Fixed dome mewakili konstruksi reaktor yang memiliki volume tetap sehingga produksi gas akan meningkatkan tekanan di dalam reaktor. Sedangkan floating drum berarti ada bagian pada konstruksi reaktor yang bisa bergerak untuk menyesuaikan dengan kenaikan tekanan reaktor. Pergerakan bagian reaktor tersebut juga menjadi tanda telah dimulainya produksi gas di dalam reaktor biogas.

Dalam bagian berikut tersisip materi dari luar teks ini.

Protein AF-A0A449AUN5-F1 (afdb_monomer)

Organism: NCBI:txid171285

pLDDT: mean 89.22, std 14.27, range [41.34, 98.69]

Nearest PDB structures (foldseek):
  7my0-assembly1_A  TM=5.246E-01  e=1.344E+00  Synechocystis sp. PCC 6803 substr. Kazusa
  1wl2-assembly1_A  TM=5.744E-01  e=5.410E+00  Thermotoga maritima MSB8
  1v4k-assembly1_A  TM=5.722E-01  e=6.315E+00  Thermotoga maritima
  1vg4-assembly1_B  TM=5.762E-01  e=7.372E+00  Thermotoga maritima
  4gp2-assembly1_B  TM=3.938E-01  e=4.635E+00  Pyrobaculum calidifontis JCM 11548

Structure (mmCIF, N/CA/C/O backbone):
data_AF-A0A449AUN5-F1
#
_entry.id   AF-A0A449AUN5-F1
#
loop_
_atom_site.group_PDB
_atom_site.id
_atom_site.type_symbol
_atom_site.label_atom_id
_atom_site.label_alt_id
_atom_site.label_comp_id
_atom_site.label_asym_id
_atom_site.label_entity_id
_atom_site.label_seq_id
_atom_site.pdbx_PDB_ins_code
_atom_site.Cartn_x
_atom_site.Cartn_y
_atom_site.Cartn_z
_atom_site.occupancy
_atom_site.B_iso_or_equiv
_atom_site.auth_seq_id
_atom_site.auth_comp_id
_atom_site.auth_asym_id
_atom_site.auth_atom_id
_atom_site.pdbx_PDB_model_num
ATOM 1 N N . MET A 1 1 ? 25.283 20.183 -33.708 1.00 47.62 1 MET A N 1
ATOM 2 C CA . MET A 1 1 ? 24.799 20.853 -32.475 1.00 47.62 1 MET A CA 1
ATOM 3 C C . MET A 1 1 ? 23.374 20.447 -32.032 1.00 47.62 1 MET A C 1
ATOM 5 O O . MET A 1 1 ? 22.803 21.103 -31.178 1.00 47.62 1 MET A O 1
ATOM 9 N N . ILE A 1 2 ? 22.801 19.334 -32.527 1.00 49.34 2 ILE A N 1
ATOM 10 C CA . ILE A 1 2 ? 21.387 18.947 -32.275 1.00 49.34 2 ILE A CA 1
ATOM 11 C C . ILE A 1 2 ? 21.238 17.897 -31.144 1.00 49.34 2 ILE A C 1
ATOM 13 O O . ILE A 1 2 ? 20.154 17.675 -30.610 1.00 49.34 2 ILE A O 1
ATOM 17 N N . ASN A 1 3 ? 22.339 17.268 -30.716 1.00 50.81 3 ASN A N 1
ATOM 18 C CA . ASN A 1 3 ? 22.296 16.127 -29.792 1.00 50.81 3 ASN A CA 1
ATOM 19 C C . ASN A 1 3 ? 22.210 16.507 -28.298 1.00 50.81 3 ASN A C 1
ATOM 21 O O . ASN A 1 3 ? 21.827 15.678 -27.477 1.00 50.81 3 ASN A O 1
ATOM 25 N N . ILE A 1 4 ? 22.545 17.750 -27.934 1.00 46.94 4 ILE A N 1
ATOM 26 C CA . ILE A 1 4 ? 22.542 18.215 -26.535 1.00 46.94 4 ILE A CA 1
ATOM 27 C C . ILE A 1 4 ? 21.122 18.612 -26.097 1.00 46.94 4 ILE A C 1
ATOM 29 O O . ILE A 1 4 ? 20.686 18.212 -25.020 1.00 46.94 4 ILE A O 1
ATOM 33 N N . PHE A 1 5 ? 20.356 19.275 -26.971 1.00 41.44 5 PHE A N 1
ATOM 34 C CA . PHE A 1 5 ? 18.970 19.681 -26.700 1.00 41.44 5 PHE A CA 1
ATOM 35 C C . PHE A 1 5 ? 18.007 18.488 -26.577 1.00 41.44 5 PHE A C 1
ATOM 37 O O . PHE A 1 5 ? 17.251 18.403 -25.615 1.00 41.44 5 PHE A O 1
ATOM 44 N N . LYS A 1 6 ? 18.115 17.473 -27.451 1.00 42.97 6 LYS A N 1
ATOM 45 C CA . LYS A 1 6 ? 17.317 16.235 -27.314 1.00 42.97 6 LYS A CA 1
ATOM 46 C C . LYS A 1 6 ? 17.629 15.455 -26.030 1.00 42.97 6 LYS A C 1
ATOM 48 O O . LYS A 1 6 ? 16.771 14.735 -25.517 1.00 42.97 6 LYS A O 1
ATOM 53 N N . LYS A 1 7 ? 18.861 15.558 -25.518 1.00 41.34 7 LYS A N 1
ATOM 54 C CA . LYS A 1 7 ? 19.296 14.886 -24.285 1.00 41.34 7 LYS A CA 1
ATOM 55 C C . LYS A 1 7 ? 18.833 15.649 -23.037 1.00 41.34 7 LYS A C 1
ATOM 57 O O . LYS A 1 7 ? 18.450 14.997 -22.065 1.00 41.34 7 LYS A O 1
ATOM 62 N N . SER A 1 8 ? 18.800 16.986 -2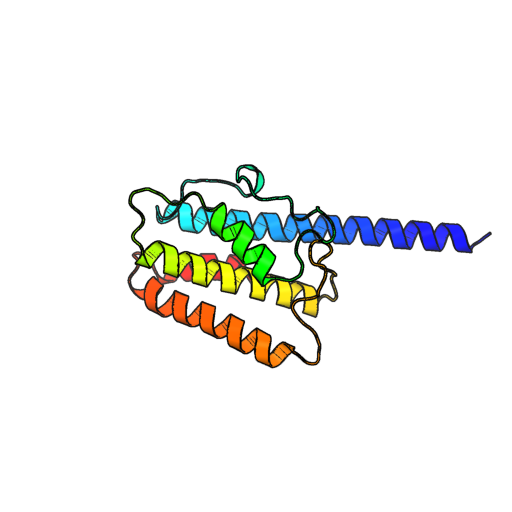3.073 1.00 45.78 8 SER A N 1
ATOM 63 C CA . SER A 1 8 ? 18.272 17.803 -21.971 1.00 45.78 8 SER A CA 1
ATOM 64 C C . SER A 1 8 ? 16.752 17.660 -21.831 1.00 45.78 8 SER A C 1
ATOM 66 O O . SER A 1 8 ? 16.290 17.382 -20.727 1.00 45.78 8 SER A O 1
ATOM 68 N N . GLU A 1 9 ? 15.983 17.687 -22.926 1.00 44.56 9 GLU A N 1
ATOM 69 C CA . GLU A 1 9 ? 14.525 17.463 -22.898 1.00 44.56 9 GLU A CA 1
ATOM 70 C C . GLU A 1 9 ? 14.151 16.064 -22.391 1.00 44.56 9 GLU A C 1
ATOM 72 O O . GLU A 1 9 ? 13.267 15.916 -21.544 1.00 44.56 9 GLU A O 1
ATOM 77 N N . LYS A 1 10 ? 14.854 15.013 -22.845 1.00 47.50 10 LYS A N 1
ATOM 78 C CA . LYS A 1 10 ? 14.631 13.642 -22.349 1.00 47.50 10 LYS A CA 1
ATOM 79 C C . LYS A 1 10 ? 14.917 13.510 -20.854 1.00 47.50 10 LYS A C 1
ATOM 81 O O . LYS A 1 10 ? 14.215 12.763 -20.173 1.00 47.50 10 LYS A O 1
ATOM 86 N N . ASN A 1 11 ? 15.938 14.194 -20.343 1.00 48.22 11 ASN A N 1
ATOM 87 C CA . ASN A 1 11 ? 16.276 14.160 -18.921 1.00 48.22 11 ASN A CA 1
ATOM 88 C C . ASN A 1 11 ? 15.295 14.984 -18.077 1.00 48.22 11 ASN A C 1
ATOM 90 O O . ASN A 1 11 ? 14.894 14.529 -17.005 1.00 48.22 11 ASN A O 1
ATOM 94 N N . HIS A 1 12 ? 14.843 16.134 -18.578 1.00 50.50 12 HIS A N 1
ATOM 95 C CA . HIS A 1 12 ? 13.861 16.978 -17.898 1.00 50.50 12 HIS A CA 1
ATOM 96 C C . HIS A 1 12 ? 12.486 16.294 -17.811 1.00 50.50 12 HIS A C 1
ATOM 98 O O . HIS A 1 12 ? 11.874 16.256 -16.744 1.00 50.50 12 HIS A O 1
ATOM 104 N N . ASN A 1 13 ? 12.042 15.645 -18.892 1.00 58.28 13 ASN A N 1
ATOM 105 C CA . ASN A 1 13 ? 10.789 14.884 -18.902 1.00 58.28 13 ASN A CA 1
ATOM 106 C C . ASN A 1 13 ? 10.836 13.645 -17.994 1.00 58.28 13 ASN A C 1
ATOM 108 O O . ASN A 1 13 ? 9.844 13.322 -17.343 1.00 58.28 13 ASN A O 1
ATOM 112 N N . LYS A 1 14 ? 11.991 12.971 -17.888 1.00 58.19 14 LYS A N 1
ATOM 113 C CA . LYS A 1 14 ? 12.182 11.862 -16.934 1.00 58.19 14 LYS A CA 1
ATOM 114 C C . LYS A 1 14 ? 12.135 12.329 -15.476 1.00 58.19 14 LYS A C 1
ATOM 116 O O . LYS A 1 14 ? 11.559 11.632 -14.647 1.00 58.19 14 LYS A O 1
ATOM 121 N N . SER A 1 15 ? 12.715 13.494 -15.181 1.00 63.97 15 SER A N 1
ATOM 122 C CA . SER A 1 15 ? 12.677 14.138 -13.859 1.00 63.97 15 SER A CA 1
ATOM 123 C C . SER A 1 15 ? 11.243 14.480 -13.432 1.00 63.97 15 SER A C 1
ATOM 125 O O . SER A 1 15 ? 10.809 14.103 -12.344 1.00 63.97 15 SER A O 1
ATOM 127 N N . LEU A 1 16 ? 10.469 15.098 -14.330 1.00 70.62 16 LEU A N 1
ATOM 128 C CA . LEU A 1 16 ? 9.065 15.438 -14.090 1.00 70.62 16 LEU A CA 1
ATOM 129 C C . LEU A 1 16 ? 8.194 14.198 -13.884 1.00 70.62 16 LEU A C 1
ATOM 131 O O . LEU A 1 16 ? 7.480 14.118 -12.889 1.00 70.62 16 LEU A O 1
ATOM 135 N N . LEU A 1 17 ? 8.265 13.212 -14.786 1.00 69.69 17 LEU A N 1
ATOM 136 C CA . LEU A 1 17 ? 7.464 11.985 -14.687 1.00 69.69 17 LEU A CA 1
ATOM 137 C C . LEU A 1 17 ? 7.724 11.235 -13.371 1.00 69.69 17 LEU A C 1
ATOM 139 O O . LEU A 1 17 ? 6.801 10.688 -12.767 1.00 69.69 17 LEU A O 1
ATOM 143 N N . PHE A 1 18 ? 8.976 11.245 -12.913 1.00 71.81 18 PHE A N 1
ATOM 144 C CA . PHE A 1 18 ? 9.349 10.722 -11.608 1.00 71.81 18 PHE A CA 1
ATOM 145 C C . PHE A 1 18 ? 8.666 11.491 -10.469 1.00 71.81 18 PHE A C 1
ATOM 147 O O . PHE A 1 18 ? 8.024 10.866 -9.625 1.00 71.81 18 PHE A O 1
ATOM 154 N N . LEU A 1 19 ? 8.764 12.824 -10.462 1.00 76.38 19 LEU A N 1
ATOM 155 C CA . LEU A 1 19 ? 8.167 13.659 -9.420 1.00 76.38 19 LEU A CA 1
ATOM 156 C C . LEU A 1 19 ? 6.652 13.419 -9.327 1.00 76.38 19 LEU A C 1
ATOM 158 O O . LEU A 1 19 ? 6.117 13.207 -8.240 1.00 76.38 19 LEU A O 1
ATOM 162 N N . TRP A 1 20 ? 5.982 13.351 -10.481 1.00 81.38 20 TRP A N 1
ATOM 163 C CA . TRP A 1 20 ? 4.556 13.043 -10.584 1.00 81.38 20 TRP A CA 1
ATOM 164 C C . TRP A 1 20 ? 4.204 11.667 -10.019 1.00 81.38 20 TRP A C 1
ATOM 166 O O . TRP A 1 20 ? 3.214 11.541 -9.298 1.00 81.38 20 TRP A O 1
ATOM 176 N N . ASN A 1 21 ? 5.001 10.633 -10.309 1.00 83.44 21 ASN A N 1
ATOM 177 C CA . ASN A 1 21 ? 4.754 9.295 -9.773 1.00 83.44 21 ASN A CA 1
ATOM 178 C C . ASN A 1 21 ? 4.956 9.246 -8.252 1.00 83.44 21 ASN A C 1
ATOM 180 O O . ASN A 1 21 ? 4.151 8.638 -7.552 1.00 83.44 21 ASN A O 1
ATOM 184 N N . THR A 1 22 ? 5.979 9.919 -7.729 1.00 84.62 22 THR A N 1
ATOM 185 C CA . THR A 1 22 ? 6.218 10.008 -6.284 1.00 84.62 22 THR A CA 1
ATOM 186 C C . THR A 1 22 ? 5.065 10.720 -5.580 1.00 84.62 22 THR A C 1
ATOM 188 O O . THR A 1 22 ? 4.511 10.179 -4.627 1.00 84.62 22 THR A O 1
ATOM 191 N N . ILE A 1 23 ? 4.620 11.868 -6.098 1.00 87.75 23 ILE A N 1
ATOM 192 C CA . ILE A 1 23 ? 3.453 12.597 -5.572 1.00 87.75 23 ILE A CA 1
ATOM 193 C C . ILE A 1 23 ? 2.191 11.726 -5.635 1.00 87.75 23 ILE A C 1
ATOM 195 O O . ILE A 1 23 ? 1.411 11.682 -4.681 1.00 87.75 23 ILE A O 1
ATOM 199 N N . PHE A 1 24 ? 1.993 10.996 -6.738 1.00 91.38 24 PHE A N 1
ATOM 200 C CA . PHE A 1 24 ? 0.881 10.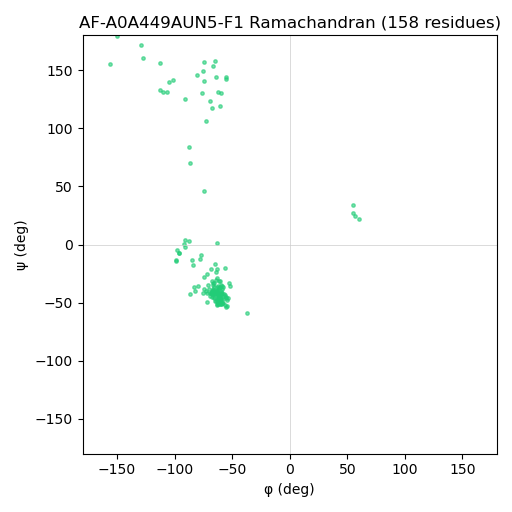059 -6.882 1.00 91.38 24 PHE A CA 1
ATOM 201 C C . PHE A 1 24 ? 0.898 9.001 -5.772 1.00 91.38 24 PHE A C 1
ATOM 203 O O . PHE A 1 24 ? -0.115 8.826 -5.096 1.00 91.38 24 PHE A O 1
ATOM 210 N N . TRP A 1 25 ? 2.039 8.345 -5.541 1.00 93.88 25 TRP A N 1
ATOM 211 C CA . TRP A 1 25 ? 2.200 7.346 -4.483 1.00 93.88 25 TRP A CA 1
ATOM 212 C C . TRP A 1 25 ? 1.943 7.932 -3.093 1.00 93.88 25 TRP A C 1
ATOM 214 O O . TRP A 1 25 ? 1.123 7.391 -2.354 1.00 93.88 25 TRP A O 1
ATOM 224 N N . GLN A 1 26 ? 2.559 9.070 -2.767 1.00 93.50 26 GLN A N 1
ATOM 225 C CA . GLN A 1 26 ? 2.370 9.748 -1.479 1.00 93.50 26 GLN A CA 1
ATOM 226 C C . GLN A 1 26 ? 0.893 10.070 -1.219 1.00 93.50 26 GLN A C 1
ATOM 228 O O . GLN A 1 26 ? 0.381 9.809 -0.132 1.00 93.50 26 GLN A O 1
ATOM 233 N N . LYS A 1 27 ? 0.170 10.571 -2.231 1.00 95.00 27 LYS A N 1
ATOM 234 C CA . LYS A 1 27 ? -1.267 10.854 -2.117 1.00 95.00 27 LYS A CA 1
ATOM 235 C C . LYS A 1 27 ? -2.078 9.591 -1.819 1.00 95.00 27 LYS A C 1
ATOM 237 O O . LYS A 1 27 ? -2.996 9.644 -0.998 1.00 95.00 27 LYS A O 1
ATOM 242 N N . LYS A 1 28 ? -1.770 8.468 -2.480 1.00 96.75 28 LYS A N 1
ATOM 243 C CA . LYS A 1 28 ? -2.460 7.192 -2.229 1.00 96.75 28 LYS A CA 1
ATOM 244 C C . LYS A 1 28 ? -2.171 6.673 -0.820 1.00 96.75 28 LYS A C 1
ATOM 246 O O . LYS A 1 28 ? -3.121 6.347 -0.118 1.00 96.75 28 LYS A O 1
ATOM 251 N N . ILE A 1 29 ? -0.909 6.695 -0.390 1.00 97.19 29 ILE A N 1
ATOM 252 C CA . ILE A 1 29 ? -0.499 6.272 0.958 1.00 97.19 29 ILE A CA 1
ATOM 253 C C . ILE A 1 29 ? -1.205 7.116 2.025 1.00 97.19 29 ILE A C 1
ATOM 255 O O . ILE A 1 29 ? -1.879 6.557 2.881 1.00 97.19 29 ILE A O 1
ATOM 259 N N . ASN A 1 30 ? -1.162 8.448 1.922 1.00 97.50 30 ASN A N 1
ATOM 260 C CA . ASN A 1 30 ? -1.840 9.341 2.872 1.00 97.50 30 ASN A CA 1
ATOM 261 C C . ASN A 1 30 ? -3.353 9.103 2.941 1.00 97.50 30 ASN A C 1
ATOM 263 O O . ASN A 1 30 ? -3.941 9.163 4.015 1.00 97.50 30 ASN A O 1
ATOM 267 N N . SER A 1 31 ? -3.993 8.822 1.802 1.00 97.94 31 SER A N 1
ATOM 268 C CA . SER A 1 31 ? -5.430 8.527 1.785 1.00 97.94 31 SER A CA 1
ATOM 269 C C . SER A 1 31 ? -5.738 7.216 2.513 1.00 97.94 31 SER A C 1
ATOM 271 O O . SER A 1 31 ? -6.717 7.143 3.244 1.00 97.94 31 SER A O 1
ATOM 273 N N . VAL A 1 32 ? -4.895 6.192 2.341 1.00 98.19 32 VAL A N 1
ATOM 274 C CA . VAL A 1 32 ? -5.036 4.911 3.049 1.00 98.19 32 VAL A CA 1
ATOM 275 C C . VAL A 1 32 ? -4.786 5.075 4.548 1.00 98.19 32 VAL A C 1
ATOM 277 O O . VAL A 1 32 ? -5.584 4.582 5.340 1.00 98.19 32 VAL A O 1
ATOM 280 N N . LEU A 1 33 ? -3.732 5.801 4.940 1.00 98.12 33 LEU A N 1
ATOM 281 C CA . LEU A 1 33 ? -3.449 6.111 6.345 1.00 98.12 33 LEU A CA 1
ATOM 282 C C . LEU A 1 33 ? -4.649 6.799 7.004 1.00 98.12 33 LEU A C 1
ATOM 284 O O . LEU A 1 33 ? -5.087 6.374 8.066 1.00 98.12 33 LEU A O 1
ATOM 288 N N . LYS A 1 34 ? -5.259 7.775 6.324 1.00 97.88 34 LYS A N 1
ATOM 289 C CA . LYS A 1 34 ? -6.455 8.458 6.824 1.00 97.88 34 LYS A CA 1
ATOM 290 C C . LYS A 1 34 ? -7.636 7.512 7.062 1.00 97.88 34 LYS A C 1
ATOM 292 O O . LYS A 1 34 ? -8.321 7.641 8.070 1.00 97.88 34 LYS A O 1
ATOM 297 N N . GLU A 1 35 ? -7.887 6.557 6.167 1.00 97.56 35 GLU A N 1
ATOM 298 C CA . GLU A 1 35 ? -8.966 5.581 6.381 1.00 97.56 35 GLU A CA 1
ATOM 299 C C . GLU A 1 35 ? -8.682 4.662 7.580 1.00 97.56 35 GLU A C 1
ATOM 301 O O . GLU A 1 35 ? -9.602 4.360 8.333 1.00 97.56 35 GLU A O 1
ATOM 306 N N . PHE A 1 36 ? -7.426 4.265 7.814 1.00 97.38 36 PHE A N 1
ATOM 307 C CA . PHE A 1 36 ? -7.067 3.479 9.003 1.00 97.38 36 PHE A CA 1
ATOM 308 C C . PHE A 1 36 ? -7.035 4.300 10.297 1.00 97.38 36 PHE A C 1
ATOM 310 O O . PHE A 1 36 ? -7.332 3.754 11.360 1.00 97.38 36 PHE A O 1
ATOM 317 N N . ALA A 1 37 ? -6.751 5.599 10.217 1.00 97.19 37 ALA A N 1
ATOM 318 C CA . ALA A 1 37 ? -6.889 6.519 11.341 1.00 97.19 37 ALA A CA 1
ATOM 319 C C . ALA A 1 37 ? -8.361 6.712 11.738 1.00 97.19 37 ALA A C 1
ATOM 321 O O . ALA A 1 37 ? -8.688 6.661 12.917 1.00 97.19 37 ALA A O 1
ATOM 322 N N . ASN A 1 38 ? -9.275 6.818 10.764 1.00 95.88 38 ASN A N 1
ATOM 323 C CA . ASN A 1 38 ? -10.723 6.864 11.023 1.00 95.88 38 ASN A CA 1
ATOM 324 C C . ASN A 1 38 ? -11.268 5.575 11.671 1.00 95.88 38 ASN A C 1
ATOM 326 O O . ASN A 1 38 ? -12.356 5.589 12.238 1.00 95.88 38 ASN A O 1
ATOM 330 N N . LEU A 1 39 ? -10.547 4.456 11.539 1.00 95.31 39 LEU A N 1
ATOM 331 C CA . LEU A 1 39 ? -10.843 3.186 12.209 1.00 95.31 39 LEU A CA 1
ATOM 332 C C . LEU A 1 39 ? -10.133 3.050 13.565 1.00 95.31 39 LEU A C 1
ATOM 334 O O . LEU A 1 39 ? -10.200 1.979 14.164 1.00 95.31 39 LEU A O 1
ATOM 338 N N . GLU A 1 40 ? -9.425 4.092 14.009 1.00 96.12 40 GLU A N 1
ATOM 339 C CA . GLU A 1 40 ? -8.663 4.146 15.263 1.00 96.12 40 GLU A CA 1
ATOM 340 C C . GLU A 1 40 ? -7.542 3.093 15.370 1.00 96.12 40 GLU A C 1
ATOM 342 O O . GLU A 1 40 ? -7.082 2.765 16.462 1.00 96.12 40 GLU A O 1
ATOM 347 N N . ILE A 1 41 ? -7.063 2.568 14.233 1.00 97.06 41 ILE A N 1
ATOM 348 C CA . ILE A 1 41 ? -5.992 1.553 14.188 1.00 97.06 41 ILE A CA 1
ATOM 349 C C . ILE A 1 41 ? -4.607 2.208 14.280 1.00 97.06 41 ILE A C 1
ATOM 351 O O . ILE A 1 41 ? -3.688 1.672 14.899 1.00 97.06 41 ILE A O 1
ATOM 355 N N . ILE A 1 42 ? -4.454 3.379 13.667 1.00 97.88 42 ILE A N 1
ATOM 356 C CA . ILE A 1 42 ? -3.251 4.212 13.747 1.00 97.88 42 ILE A CA 1
ATOM 357 C C . ILE A 1 42 ? -3.625 5.630 14.164 1.00 97.88 42 ILE A C 1
ATOM 359 O O . ILE A 1 42 ? -4.771 6.051 14.014 1.00 97.88 42 ILE A O 1
ATOM 363 N N . LYS A 1 43 ? -2.647 6.382 14.663 1.00 97.56 43 LYS A N 1
ATOM 364 C CA . LYS A 1 43 ? -2.784 7.824 14.884 1.00 97.56 43 LYS A CA 1
ATOM 365 C C . LYS A 1 43 ? -2.979 8.530 13.538 1.00 97.56 43 LYS A C 1
ATOM 367 O O . LYS A 1 43 ? -2.382 8.119 12.540 1.00 97.56 43 LYS A O 1
ATOM 372 N N . ASP A 1 44 ? -3.795 9.585 13.514 1.00 96.50 44 ASP A N 1
ATOM 373 C CA . ASP A 1 44 ? -3.928 10.423 12.318 1.00 96.50 44 ASP A CA 1
ATOM 374 C C . ASP A 1 44 ? -2.567 11.035 11.983 1.00 96.50 44 ASP A C 1
ATOM 376 O O . ASP A 1 44 ? -1.942 11.704 12.807 1.00 96.50 44 ASP A O 1
ATOM 380 N N . THR A 1 45 ? -2.072 10.706 10.797 1.00 94.19 45 THR A N 1
ATOM 381 C CA . THR A 1 45 ? -0.706 10.990 10.379 1.00 94.19 45 THR A CA 1
ATOM 382 C C . THR A 1 45 ? -0.621 11.030 8.863 1.00 94.19 45 THR A C 1
ATOM 384 O O . THR A 1 45 ? -1.397 10.391 8.139 1.00 94.19 45 THR A O 1
ATOM 387 N N . LYS A 1 46 ? 0.377 11.747 8.365 1.00 92.94 46 LYS A N 1
ATOM 388 C CA . LYS A 1 46 ? 0.778 11.719 6.962 1.00 92.94 46 LYS A CA 1
ATOM 389 C C . LYS A 1 46 ? 2.149 11.085 6.816 1.00 92.94 46 LYS A C 1
ATOM 391 O O . LYS A 1 46 ? 2.994 11.140 7.695 1.00 92.94 46 LYS A O 1
ATOM 396 N N . LEU A 1 47 ? 2.416 10.567 5.626 1.00 91.94 47 LEU A N 1
ATOM 397 C CA . LEU A 1 47 ? 3.684 9.945 5.261 1.00 91.94 47 LEU A CA 1
ATOM 398 C C . LEU A 1 47 ? 4.914 10.815 5.562 1.00 91.94 47 LEU A C 1
ATOM 400 O O . LEU A 1 47 ? 5.956 10.280 5.905 1.00 91.94 47 LEU A O 1
ATOM 404 N N . ASN A 1 48 ? 4.812 12.138 5.409 1.00 89.19 48 ASN A N 1
ATOM 405 C CA . ASN A 1 48 ? 5.913 13.069 5.677 1.00 89.19 48 ASN A CA 1
ATOM 406 C C . ASN A 1 48 ? 6.143 13.345 7.172 1.00 89.19 48 ASN A C 1
ATOM 408 O O . ASN A 1 48 ? 7.108 14.026 7.502 1.00 89.19 48 ASN A O 1
ATOM 412 N N . GLU A 1 49 ? 5.241 12.884 8.033 1.00 89.62 49 GLU A N 1
ATOM 413 C CA . GLU A 1 49 ? 5.329 12.977 9.493 1.00 89.62 49 GLU A CA 1
ATOM 414 C C . GLU A 1 49 ? 5.841 11.662 10.104 1.00 89.62 49 GLU A C 1
ATOM 416 O O . GLU A 1 49 ? 6.238 11.641 11.265 1.00 89.62 49 GLU A O 1
ATOM 421 N N . LEU A 1 50 ? 5.852 10.573 9.326 1.00 89.50 50 LEU A N 1
ATOM 422 C CA . LEU A 1 50 ? 6.454 9.305 9.723 1.00 89.50 50 LEU A CA 1
ATOM 423 C C . LEU A 1 50 ? 7.977 9.396 9.637 1.00 89.50 50 LEU A C 1
ATOM 425 O O . LEU A 1 50 ? 8.513 10.038 8.731 1.00 89.50 50 LEU A O 1
ATOM 429 N N . ASP A 1 51 ? 8.670 8.645 10.494 1.00 85.38 51 ASP A N 1
ATOM 430 C CA . ASP A 1 51 ? 10.110 8.380 10.362 1.00 85.38 51 ASP A CA 1
ATOM 431 C C . ASP A 1 51 ? 10.390 7.375 9.228 1.00 85.38 51 ASP A C 1
ATOM 433 O O . ASP A 1 51 ? 11.083 6.376 9.380 1.00 85.38 51 ASP A O 1
ATOM 437 N N . PHE A 1 52 ? 9.748 7.593 8.083 1.00 84.25 52 PHE A N 1
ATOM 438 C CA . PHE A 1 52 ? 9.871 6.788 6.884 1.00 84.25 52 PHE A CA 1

Bila dilihat dari aliran bahan baku (limbah), reaktor biogas juga bisa dibagi dua, yakni tipe batch (bak) dan continuous (mengalir).
Pada tipe bak, bahan baku reaktor ditempatkan di dalam wadah (ruang tertentu) dari awal hingga selesainya proses pencernaan. Ini hanya umum digunakan pada tahap eksperimen untuk mengetahui potensi gas dari suatu jenis limbah organik. Sedangkan pada jenis mengalir, ada aliran bahan baku masuk dan residu keluar pada selang waktu tertentu. Lamanya (waktu) bahan baku berada di dalam reaktor biogas disebut sebagai waktu retensi hidrolik (hydraulic retention time/HTR).
HTR dan kontak antara bahan baku dengan bakteri asam/methan, merupakan dua faktor penting yang berperan dalam reaktor biogas (Karim dkk, 2005). Skema reaktor biogas jenis fixed dome dan floating drum dapat dilihat pada gambar berikut ini:


Gambar 1. Skema reaktor biogas untuk kotoran hewan jenis fixed dome (kiri) dan floating drum (kanan)
Dari Gambar 1, dapat dilihat bahwa kedua jenis konstruksi reaktor biogas tersebut tidak jauh berbeda, keduanya memiliki komponen tangki utama, saluran slurry masuk dan residu keluar, separator (optional), dan saluran gas keluar. Perbedaan yang ada antara keduanya adalah pada bagian pengumpul gasnya (gas collector).
Pada konstruksi fixed dome, gas yang terbentuk akan langsung disalurkan ke pengumpul gas di luar reaktor berupa kantung yang berbentuk balon (akan mengembang bila tekanannya naik).
Pada reaktor biogas jenis fixed dome, perlu diberikan katup pengaman untuk membatasi tekanan maksimal reaktor sesuai dengan kekuatan konstruksi reaktor dan tekanan hidrostatik slurry di dalam reaktor. Katup pengaman yang sederhana dapat dibuat dengan mencelupkan bagian pipa terbuka ke dalam air pada ketinggian tertentu seperti dapat dilihat pada gambar berikut ini:


Gambar 2. Katup pengaman tekanan sederhana
Pada Gambar 2 ditunjukkan skema katup pengaman tekanan sederhana. Katup pengaman ini terutama penting untuk reaktor biogas jenis fixed dome. Prinsip kerja katup pengaman berikut konsekuensi yang perlu diperhatikan pada reaktor biogas akan dijelaskan pada bagian komponen reaktor. Sedangkan pada jenis floating drum, pengumpul gas berada dalam satu kesatuan dengan reaktor itu sendiri. Produksi gas akan ditandai dengan naiknya floating drum. Katup gas bisa dibuka untuk menyalurkan gas ke kompor bila floating drum sudah terangkat.